-- TASK --
Each line from the one with "ATOM 75 N N" through the last line of the records must be output exactly, both ends included.

____________________

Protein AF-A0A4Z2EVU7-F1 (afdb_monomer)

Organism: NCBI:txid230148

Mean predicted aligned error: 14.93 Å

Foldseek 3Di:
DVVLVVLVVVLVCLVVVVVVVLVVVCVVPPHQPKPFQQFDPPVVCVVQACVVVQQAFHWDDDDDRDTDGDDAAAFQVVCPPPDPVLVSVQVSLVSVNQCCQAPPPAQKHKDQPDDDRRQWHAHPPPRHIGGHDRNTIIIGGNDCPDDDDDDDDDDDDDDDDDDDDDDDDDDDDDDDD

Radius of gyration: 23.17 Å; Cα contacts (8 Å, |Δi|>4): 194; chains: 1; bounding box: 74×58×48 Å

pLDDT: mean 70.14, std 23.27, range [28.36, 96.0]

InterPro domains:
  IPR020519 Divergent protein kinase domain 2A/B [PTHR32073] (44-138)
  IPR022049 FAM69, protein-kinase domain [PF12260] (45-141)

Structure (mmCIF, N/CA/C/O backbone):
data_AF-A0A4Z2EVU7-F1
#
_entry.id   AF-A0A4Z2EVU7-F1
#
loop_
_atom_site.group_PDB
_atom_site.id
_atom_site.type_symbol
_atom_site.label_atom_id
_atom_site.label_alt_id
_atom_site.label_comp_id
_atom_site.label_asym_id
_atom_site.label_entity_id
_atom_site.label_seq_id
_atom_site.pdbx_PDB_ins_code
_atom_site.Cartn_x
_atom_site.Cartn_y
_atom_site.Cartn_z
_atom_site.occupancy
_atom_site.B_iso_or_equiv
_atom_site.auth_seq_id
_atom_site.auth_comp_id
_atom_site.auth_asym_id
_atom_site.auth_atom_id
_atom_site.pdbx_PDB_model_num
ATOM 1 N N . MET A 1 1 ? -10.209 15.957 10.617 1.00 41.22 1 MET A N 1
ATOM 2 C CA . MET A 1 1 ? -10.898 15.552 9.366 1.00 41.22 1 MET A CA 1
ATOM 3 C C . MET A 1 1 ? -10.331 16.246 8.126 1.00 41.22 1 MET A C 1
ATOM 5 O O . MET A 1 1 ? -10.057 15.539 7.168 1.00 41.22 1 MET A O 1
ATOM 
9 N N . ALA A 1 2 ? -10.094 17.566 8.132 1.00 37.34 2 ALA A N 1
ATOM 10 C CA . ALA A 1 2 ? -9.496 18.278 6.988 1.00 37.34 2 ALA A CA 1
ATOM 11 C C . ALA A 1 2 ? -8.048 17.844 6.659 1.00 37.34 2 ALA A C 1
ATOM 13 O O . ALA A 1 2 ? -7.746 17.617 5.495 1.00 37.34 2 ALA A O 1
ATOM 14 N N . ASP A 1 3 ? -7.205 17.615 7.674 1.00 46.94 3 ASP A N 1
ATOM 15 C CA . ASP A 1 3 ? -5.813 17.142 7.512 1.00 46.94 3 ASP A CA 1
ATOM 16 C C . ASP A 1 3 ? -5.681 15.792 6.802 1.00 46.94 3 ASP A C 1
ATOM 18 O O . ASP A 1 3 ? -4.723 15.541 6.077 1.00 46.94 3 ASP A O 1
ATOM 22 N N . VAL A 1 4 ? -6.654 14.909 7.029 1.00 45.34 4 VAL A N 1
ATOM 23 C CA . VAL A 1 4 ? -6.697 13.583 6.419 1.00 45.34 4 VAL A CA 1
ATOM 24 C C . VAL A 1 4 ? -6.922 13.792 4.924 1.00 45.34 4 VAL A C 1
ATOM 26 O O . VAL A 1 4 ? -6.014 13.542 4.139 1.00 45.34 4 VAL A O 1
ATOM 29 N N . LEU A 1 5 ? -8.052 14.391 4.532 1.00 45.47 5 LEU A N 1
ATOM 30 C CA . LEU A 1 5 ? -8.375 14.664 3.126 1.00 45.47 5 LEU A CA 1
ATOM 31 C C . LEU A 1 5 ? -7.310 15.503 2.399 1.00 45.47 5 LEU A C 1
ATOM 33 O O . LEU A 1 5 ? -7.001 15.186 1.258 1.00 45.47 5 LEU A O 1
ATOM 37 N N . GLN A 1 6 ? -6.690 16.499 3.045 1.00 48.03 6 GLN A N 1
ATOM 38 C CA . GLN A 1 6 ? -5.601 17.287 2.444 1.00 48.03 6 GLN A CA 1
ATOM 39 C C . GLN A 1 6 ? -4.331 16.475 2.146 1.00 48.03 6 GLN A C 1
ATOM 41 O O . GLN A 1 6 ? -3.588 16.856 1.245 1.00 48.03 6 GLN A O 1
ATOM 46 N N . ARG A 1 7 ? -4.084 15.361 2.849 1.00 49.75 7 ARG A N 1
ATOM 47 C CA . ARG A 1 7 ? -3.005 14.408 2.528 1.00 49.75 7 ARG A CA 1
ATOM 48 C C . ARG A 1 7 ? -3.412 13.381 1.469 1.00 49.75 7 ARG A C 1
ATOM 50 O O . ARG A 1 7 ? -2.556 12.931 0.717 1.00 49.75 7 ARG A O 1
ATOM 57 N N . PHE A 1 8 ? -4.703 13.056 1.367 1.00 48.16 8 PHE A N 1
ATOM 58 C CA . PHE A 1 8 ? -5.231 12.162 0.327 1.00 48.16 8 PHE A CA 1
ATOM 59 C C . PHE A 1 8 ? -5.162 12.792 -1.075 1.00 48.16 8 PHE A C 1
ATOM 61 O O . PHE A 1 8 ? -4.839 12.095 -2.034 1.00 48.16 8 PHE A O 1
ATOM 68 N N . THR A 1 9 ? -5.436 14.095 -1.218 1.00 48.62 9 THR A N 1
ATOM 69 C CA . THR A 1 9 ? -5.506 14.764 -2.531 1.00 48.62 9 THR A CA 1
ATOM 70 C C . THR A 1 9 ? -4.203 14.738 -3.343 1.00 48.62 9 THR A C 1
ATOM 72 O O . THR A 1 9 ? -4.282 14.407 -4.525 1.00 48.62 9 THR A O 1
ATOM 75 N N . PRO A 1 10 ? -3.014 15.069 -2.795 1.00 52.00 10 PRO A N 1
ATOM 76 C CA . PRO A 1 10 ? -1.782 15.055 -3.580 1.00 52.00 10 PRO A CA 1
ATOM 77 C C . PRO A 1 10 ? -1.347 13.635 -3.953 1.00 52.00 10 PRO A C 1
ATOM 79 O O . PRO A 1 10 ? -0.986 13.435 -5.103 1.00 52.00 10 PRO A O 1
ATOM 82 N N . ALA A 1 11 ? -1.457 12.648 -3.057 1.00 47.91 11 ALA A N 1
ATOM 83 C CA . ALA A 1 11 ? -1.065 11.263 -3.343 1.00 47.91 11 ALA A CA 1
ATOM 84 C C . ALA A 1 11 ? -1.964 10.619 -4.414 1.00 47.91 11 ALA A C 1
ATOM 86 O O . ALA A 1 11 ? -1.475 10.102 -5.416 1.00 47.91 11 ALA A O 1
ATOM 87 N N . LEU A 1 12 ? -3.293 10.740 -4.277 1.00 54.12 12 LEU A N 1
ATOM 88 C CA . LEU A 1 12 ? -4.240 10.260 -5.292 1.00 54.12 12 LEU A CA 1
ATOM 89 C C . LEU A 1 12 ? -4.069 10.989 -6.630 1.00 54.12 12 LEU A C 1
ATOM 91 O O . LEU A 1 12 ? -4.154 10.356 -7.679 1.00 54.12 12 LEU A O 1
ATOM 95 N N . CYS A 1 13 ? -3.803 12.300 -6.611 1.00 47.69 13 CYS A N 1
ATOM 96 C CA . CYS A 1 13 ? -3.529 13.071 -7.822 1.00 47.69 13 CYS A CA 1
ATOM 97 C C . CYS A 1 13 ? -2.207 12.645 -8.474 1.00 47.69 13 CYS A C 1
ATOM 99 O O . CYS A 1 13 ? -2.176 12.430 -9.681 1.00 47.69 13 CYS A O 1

____________________

-- YOUR SOLUTION --
ATOM 75 N N . PRO A 1 10 ? -3.014 15.069 -2.795 1.00 52.00 10 PRO A N 1
ATOM 76 C CA . PRO A 1 10 ? -1.782 15.055 -3.580 1.00 52.00 10 PRO A CA 1
ATOM 77 C C . PRO A 1 10 ? -1.347 13.635 -3.953 1.00 52.00 10 PRO A C 1
ATOM 79 O O . PRO A 1 10 ? -0.986 13.435 -5.103 1.00 52.00 10 PRO A O 1
ATOM 82 N N . ALA A 1 11 ? -1.457 12.648 -3.057 1.00 47.91 11 ALA A N 1
ATOM 83 C CA . ALA A 1 11 ? -1.065 11.263 -3.343 1.00 47.91 11 ALA A CA 1
ATOM 84 C C . ALA A 1 11 ? -1.964 10.619 -4.414 1.00 47.91 11 ALA A C 1
ATOM 86 O O . ALA A 1 11 ? -1.475 10.102 -5.416 1.00 47.91 11 ALA A O 1
ATOM 87 N N . LEU A 1 12 ? -3.293 10.740 -4.277 1.00 54.12 12 LEU A N 1
ATOM 88 C CA . LEU A 1 12 ? -4.240 10.260 -5.292 1.00 54.12 12 LEU A CA 1
ATOM 89 C C . LEU A 1 12 ? -4.069 10.989 -6.630 1.00 54.12 12 LEU A C 1
ATOM 91 O O . LEU A 1 12 ? -4.154 10.356 -7.679 1.00 54.12 12 LEU A O 1
ATOM 95 N N . CYS A 1 13 ? -3.803 12.300 -6.611 1.00 47.69 13 CYS A N 1
ATOM 96 C CA . CYS A 1 13 ? -3.529 13.071 -7.822 1.00 47.69 13 CYS A CA 1
ATOM 97 C C . CYS A 1 13 ? -2.207 12.645 -8.474 1.00 47.69 13 CYS A C 1
ATOM 99 O O . CYS A 1 13 ? -2.176 12.430 -9.681 1.00 47.69 13 CYS A O 1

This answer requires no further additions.